- Born: Barbara Jo Hibbs August 6, 1937 Roseburg, Oregon, US
- Died: August 18, 2019 Lincoln, Massachusetts, US
- Occupation: Mammalogy
- Known for: Editor in chief, Journal of Mammalogy

= Barbara Hibbs Blake =

American mammalogist (1937–2019)

Barbara Hibbs Blake (August 6, 1937 – August 18, 2019) was an American mammalogist and college professor.

== Early life ==
Barbara Jo Hibbs was born in Roseburg, Oregon, the daughter of Gordon Reid Hibbs and Marybelle Hauskins Hibbs (later Ramsby). Her mother was a nurse.

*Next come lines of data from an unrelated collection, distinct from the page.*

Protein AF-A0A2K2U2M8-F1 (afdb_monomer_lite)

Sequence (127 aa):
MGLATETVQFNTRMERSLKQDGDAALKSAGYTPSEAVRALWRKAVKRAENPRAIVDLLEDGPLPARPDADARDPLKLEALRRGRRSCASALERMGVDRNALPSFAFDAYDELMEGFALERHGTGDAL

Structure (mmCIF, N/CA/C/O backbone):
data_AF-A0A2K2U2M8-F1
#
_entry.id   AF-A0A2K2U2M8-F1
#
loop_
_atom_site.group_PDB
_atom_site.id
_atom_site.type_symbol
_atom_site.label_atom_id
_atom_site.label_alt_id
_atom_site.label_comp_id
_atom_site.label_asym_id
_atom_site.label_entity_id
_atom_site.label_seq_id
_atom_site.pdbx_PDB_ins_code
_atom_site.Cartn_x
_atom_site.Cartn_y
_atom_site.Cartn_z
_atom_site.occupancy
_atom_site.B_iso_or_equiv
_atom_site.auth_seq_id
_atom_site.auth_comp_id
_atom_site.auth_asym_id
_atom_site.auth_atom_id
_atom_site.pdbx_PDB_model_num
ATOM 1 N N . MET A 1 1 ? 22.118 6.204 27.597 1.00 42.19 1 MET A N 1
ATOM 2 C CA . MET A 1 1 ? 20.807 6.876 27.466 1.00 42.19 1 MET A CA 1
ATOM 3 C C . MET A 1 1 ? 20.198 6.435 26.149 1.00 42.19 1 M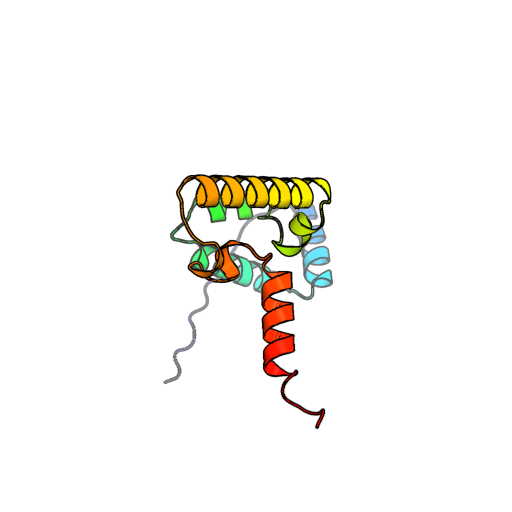ET A C 1
ATOM 5 O O . MET A 1 1 ? 20.739 6.787 25.111 1.00 42.19 1 MET A O 1
ATOM 9 N N . GLY A 1 2 ? 19.168 5.587 26.179 1.00 48.22 2 GLY A N 1
ATOM 10 C CA . GLY A 1 2 ? 18.453 5.205 24.960 1.00 48.22 2 GLY A CA 1
ATOM 11 C C . GLY A 1 2 ? 17.716 6.423 24.415 1.00 48.22 2 GLY A C 1
ATOM 12 O O . GLY A 1 2 ? 17.018 7.089 25.176 1.00 48.22 2 GLY A O 1
ATOM 13 N N . LEU A 1 3 ? 17.918 6.747 23.138 1.00 53.34 3 LEU A N 1
ATOM 14 C CA . LEU A 1 3 ? 17.185 7.816 22.467 1.00 53.34 3 LEU A CA 1
ATOM 15 C C . LEU A 1 3 ? 15.710 7.410 22.439 1.00 53.34 3 LEU A C 1
ATOM 17 O O . LEU A 1 3 ? 15.312 6.556 21.649 1.00 53.34 3 LEU A O 1
ATOM 21 N N . ALA A 1 4 ? 14.912 7.968 23.348 1.00 57.12 4 ALA A N 1
ATOM 22 C CA . ALA A 1 4 ? 13.469 7.857 23.268 1.00 57.12 4 ALA A CA 1
ATOM 23 C C . ALA A 1 4 ? 13.053 8.499 21.943 1.00 57.12 4 ALA A C 1
ATOM 25 O O . ALA A 1 4 ? 13.257 9.693 21.740 1.00 57.12 4 ALA A O 1
ATOM 26 N N . THR A 1 5 ? 12.540 7.692 21.015 1.00 68.94 5 THR A N 1
ATOM 27 C CA . THR A 1 5 ? 11.960 8.186 19.767 1.00 68.94 5 THR A CA 1
ATOM 28 C C . THR A 1 5 ? 10.870 9.186 20.115 1.00 68.94 5 THR A C 1
ATOM 30 O O . THR A 1 5 ? 9.842 8.816 20.683 1.00 68.94 5 THR A O 1
ATOM 33 N N . GLU A 1 6 ? 11.118 10.454 19.808 1.00 84.69 6 GLU A N 1
ATOM 34 C CA . GLU A 1 6 ? 10.151 11.521 19.999 1.00 84.69 6 GLU A CA 1
ATOM 35 C C . GLU A 1 6 ? 8.929 11.229 19.120 1.00 84.69 6 GLU A C 1
ATOM 37 O O . GLU A 1 6 ? 9.047 10.969 17.920 1.00 84.69 6 GLU A O 1
ATOM 42 N N . THR A 1 7 ? 7.747 11.192 19.735 1.00 83.19 7 THR A N 1
ATOM 43 C CA . THR A 1 7 ? 6.489 10.954 19.022 1.00 83.19 7 THR A CA 1
ATOM 44 C C . THR A 1 7 ? 5.650 12.218 19.059 1.00 83.19 7 THR A C 1
ATOM 46 O O . THR A 1 7 ? 5.463 12.819 20.112 1.00 83.19 7 THR A O 1
ATOM 49 N N . VAL A 1 8 ? 5.139 12.616 17.896 1.00 90.81 8 VAL A N 1
ATOM 50 C CA . VAL A 1 8 ? 4.254 13.774 17.742 1.00 90.81 8 VAL A CA 1
ATOM 51 C C . VAL A 1 8 ? 2.853 13.278 17.390 1.00 90.81 8 VAL A C 1
ATOM 53 O O . VAL A 1 8 ? 2.694 12.283 16.677 1.00 90.81 8 VAL A O 1
ATOM 56 N N . GLN A 1 9 ? 1.826 13.953 17.908 1.00 89.06 9 GLN A N 1
ATOM 57 C CA . GLN A 1 9 ? 0.438 13.656 17.558 1.00 89.06 9 GLN A CA 1
ATOM 58 C C . GLN A 1 9 ? 0.099 14.174 16.158 1.00 89.06 9 GLN A C 1
ATOM 60 O O . GLN A 1 9 ? 0.438 15.298 15.798 1.00 89.06 9 GLN A O 1
ATOM 65 N N . PHE A 1 10 ? -0.633 13.365 15.395 1.00 84.81 10 PHE A N 1
ATOM 66 C CA . PHE A 1 10 ? -1.140 13.729 14.077 1.00 84.81 10 PHE A CA 1
ATOM 67 C C . PHE A 1 10 ? -2.669 13.733 14.108 1.00 84.81 10 PHE A C 1
ATOM 69 O O . PHE A 1 10 ? -3.294 12.675 14.174 1.00 84.81 10 PHE A O 1
ATOM 76 N N . ASN A 1 11 ? -3.260 14.928 14.088 1.00 89.25 11 ASN A N 1
ATOM 77 C CA . ASN A 1 11 ? -4.703 15.127 14.193 1.00 89.25 11 ASN A CA 1
ATOM 78 C C . ASN A 1 11 ? -5.238 15.740 12.894 1.00 89.25 11 ASN A C 1
ATOM 80 O O . ASN A 1 11 ? -4.712 16.737 12.404 1.00 89.25 11 ASN A O 1
ATOM 84 N N . THR A 1 12 ? -6.297 15.166 12.326 1.00 89.12 12 THR A N 1
ATOM 85 C CA . THR A 1 12 ? -6.960 15.678 11.115 1.00 89.12 12 THR A CA 1
ATOM 86 C C . THR A 1 12 ? -8.464 15.455 11.227 1.00 89.12 12 THR A C 1
ATOM 88 O O . THR A 1 12 ? -8.905 14.429 11.746 1.00 89.12 12 THR A O 1
ATOM 91 N N . ARG A 1 13 ? -9.263 16.431 10.779 1.00 94.50 13 ARG A N 1
ATOM 92 C CA . ARG A 1 13 ? -10.726 16.304 10.735 1.00 94.50 13 ARG A CA 1
ATOM 93 C C . ARG A 1 13 ? -11.128 15.501 9.501 1.00 94.50 13 ARG A C 1
ATOM 95 O O . ARG A 1 13 ? -10.628 15.768 8.416 1.00 94.50 13 ARG A O 1
ATOM 102 N N . MET A 1 14 ? -12.048 14.559 9.671 1.00 91.69 14 MET A N 1
ATOM 103 C CA . MET A 1 14 ? -12.607 13.764 8.580 1.00 91.69 14 MET A CA 1
ATOM 104 C C . MET A 1 14 ? -14.069 13.423 8.854 1.00 91.69 14 MET A C 1
ATOM 106 O O . MET A 1 14 ? -14.529 13.503 9.997 1.00 91.69 14 MET A O 1
ATOM 110 N N . GLU A 1 15 ? -14.786 13.030 7.807 1.00 96.62 15 GLU A N 1
ATOM 111 C CA . GLU A 1 15 ? -16.164 12.570 7.925 1.00 96.62 15 GLU A CA 1
ATOM 112 C C . GLU A 1 15 ? -16.267 11.314 8.795 1.00 96.62 15 GLU A C 1
ATOM 114 O O . GLU A 1 15 ? -15.419 10.418 8.758 1.00 96.62 15 GLU A O 1
ATOM 119 N N . ARG A 1 16 ? -17.337 11.243 9.594 1.00 95.50 16 ARG A N 1
ATOM 120 C CA . ARG A 1 16 ? -17.557 10.133 10.528 1.00 95.50 16 ARG A CA 1
ATOM 121 C C . ARG A 1 16 ? -17.767 8.805 9.798 1.00 95.50 16 ARG A C 1
ATOM 123 O O . ARG A 1 16 ? -17.191 7.811 10.228 1.00 95.50 16 ARG A O 1
ATOM 130 N N . SER A 1 17 ? -18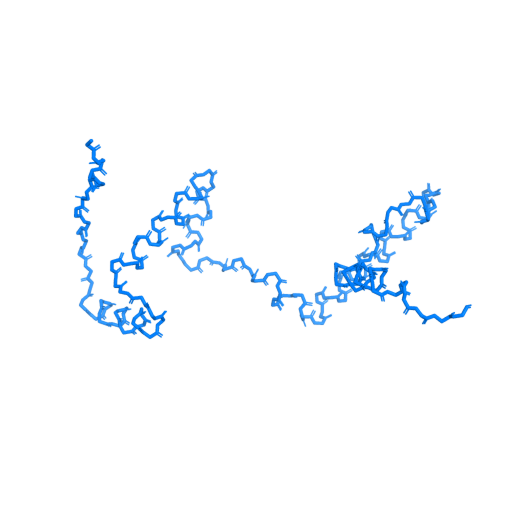.577 8.799 8.740 1.00 94.19 17 SER A N 1
ATOM 131 C CA . SER A 1 17 ? -18.828 7.621 7.895 1.00 94.19 17 SER A CA 1
ATOM 132 C C . SER A 1 17 ? -17.522 7.110 7.294 1.00 94.19 17 SER A C 1
ATOM 134 O O . SER A 1 17 ? -17.151 5.964 7.522 1.00 94.19 17 SER A O 1
ATOM 136 N N . LEU A 1 18 ? -16.747 8.004 6.673 1.00 93.12 18 LEU A N 1
ATOM 137 C CA . LEU A 1 18 ? -15.444 7.674 6.096 1.00 93.12 18 LEU A CA 1
ATOM 138 C C . LEU A 1 18 ? -14.478 7.066 7.127 1.00 93.12 18 LEU A C 1
ATOM 140 O O . LEU A 1 18 ? -13.765 6.112 6.825 1.00 93.12 18 LEU A O 1
ATOM 144 N N . LYS A 1 19 ? -14.457 7.587 8.362 1.00 93.88 19 LYS A N 1
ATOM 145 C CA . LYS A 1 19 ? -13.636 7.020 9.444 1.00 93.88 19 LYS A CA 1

She graduated from Portland State University in 1959, and completed doctoral studies at Yale University in 1967. Her dissertation under entomologist Charles Lee Remington was titled "A comparative study of energy and water conservation throughout the annual cycle in ground dwelling Sciuridae."
== Career ==
Blake was a mammalogist. Her physiology research resulted in articles including "The annual cycle and fat storage in two populations of golden-mantled ground squirrels" (Journal of Mammalogy 1972), "The effects of kidney structure and the annual cycle on water requirements in golden-mantled ground squirrels and chipmunks" (Comparative Biochemistry and Physiology Part A: Physiology 1977), and "Reproduction of Asian chipmunks (Tamias sibiricus) in captivity" (Zoo Biology 1984, with K. E. Gillett). In her later work, she studied the vocalizations of voles, in "Ultrasonic vocalization and body temperature maintenance in infant voles of three species (Rodentia: Arvicolidae)" (Developmental Psychobiology 1992), and "Ultrasonic calling in isolated infant prairie voles (Microtus ochrogaster) and montane voles (M. montanus)" (Journal of Mammalogy 2002).

Blake worked at Drew University, Queen Mary College, Bennett College, and University of North Carolina at Greensboro. She was a member of the science professional fraternity Sigma Xi, and of the American Society of Mammalogists. From the latter organization, she received the Hartley H.T. Jackson Award in 2007. She was editor in chief of the Journal of Mammalogy.

== Personal life ==
Barbara Hibbs married Anthony Groverman Blake Jr. in 1962. They had daughters Virginia and Elizabeth (Eliza). Barbara Hibbs Blake died in 2019, aged 82 years, in Lincoln, Massachusetts. There is an Anthony and Barbara Blake Scholarship Fund at Guilford College in Greensboro, North Carolina.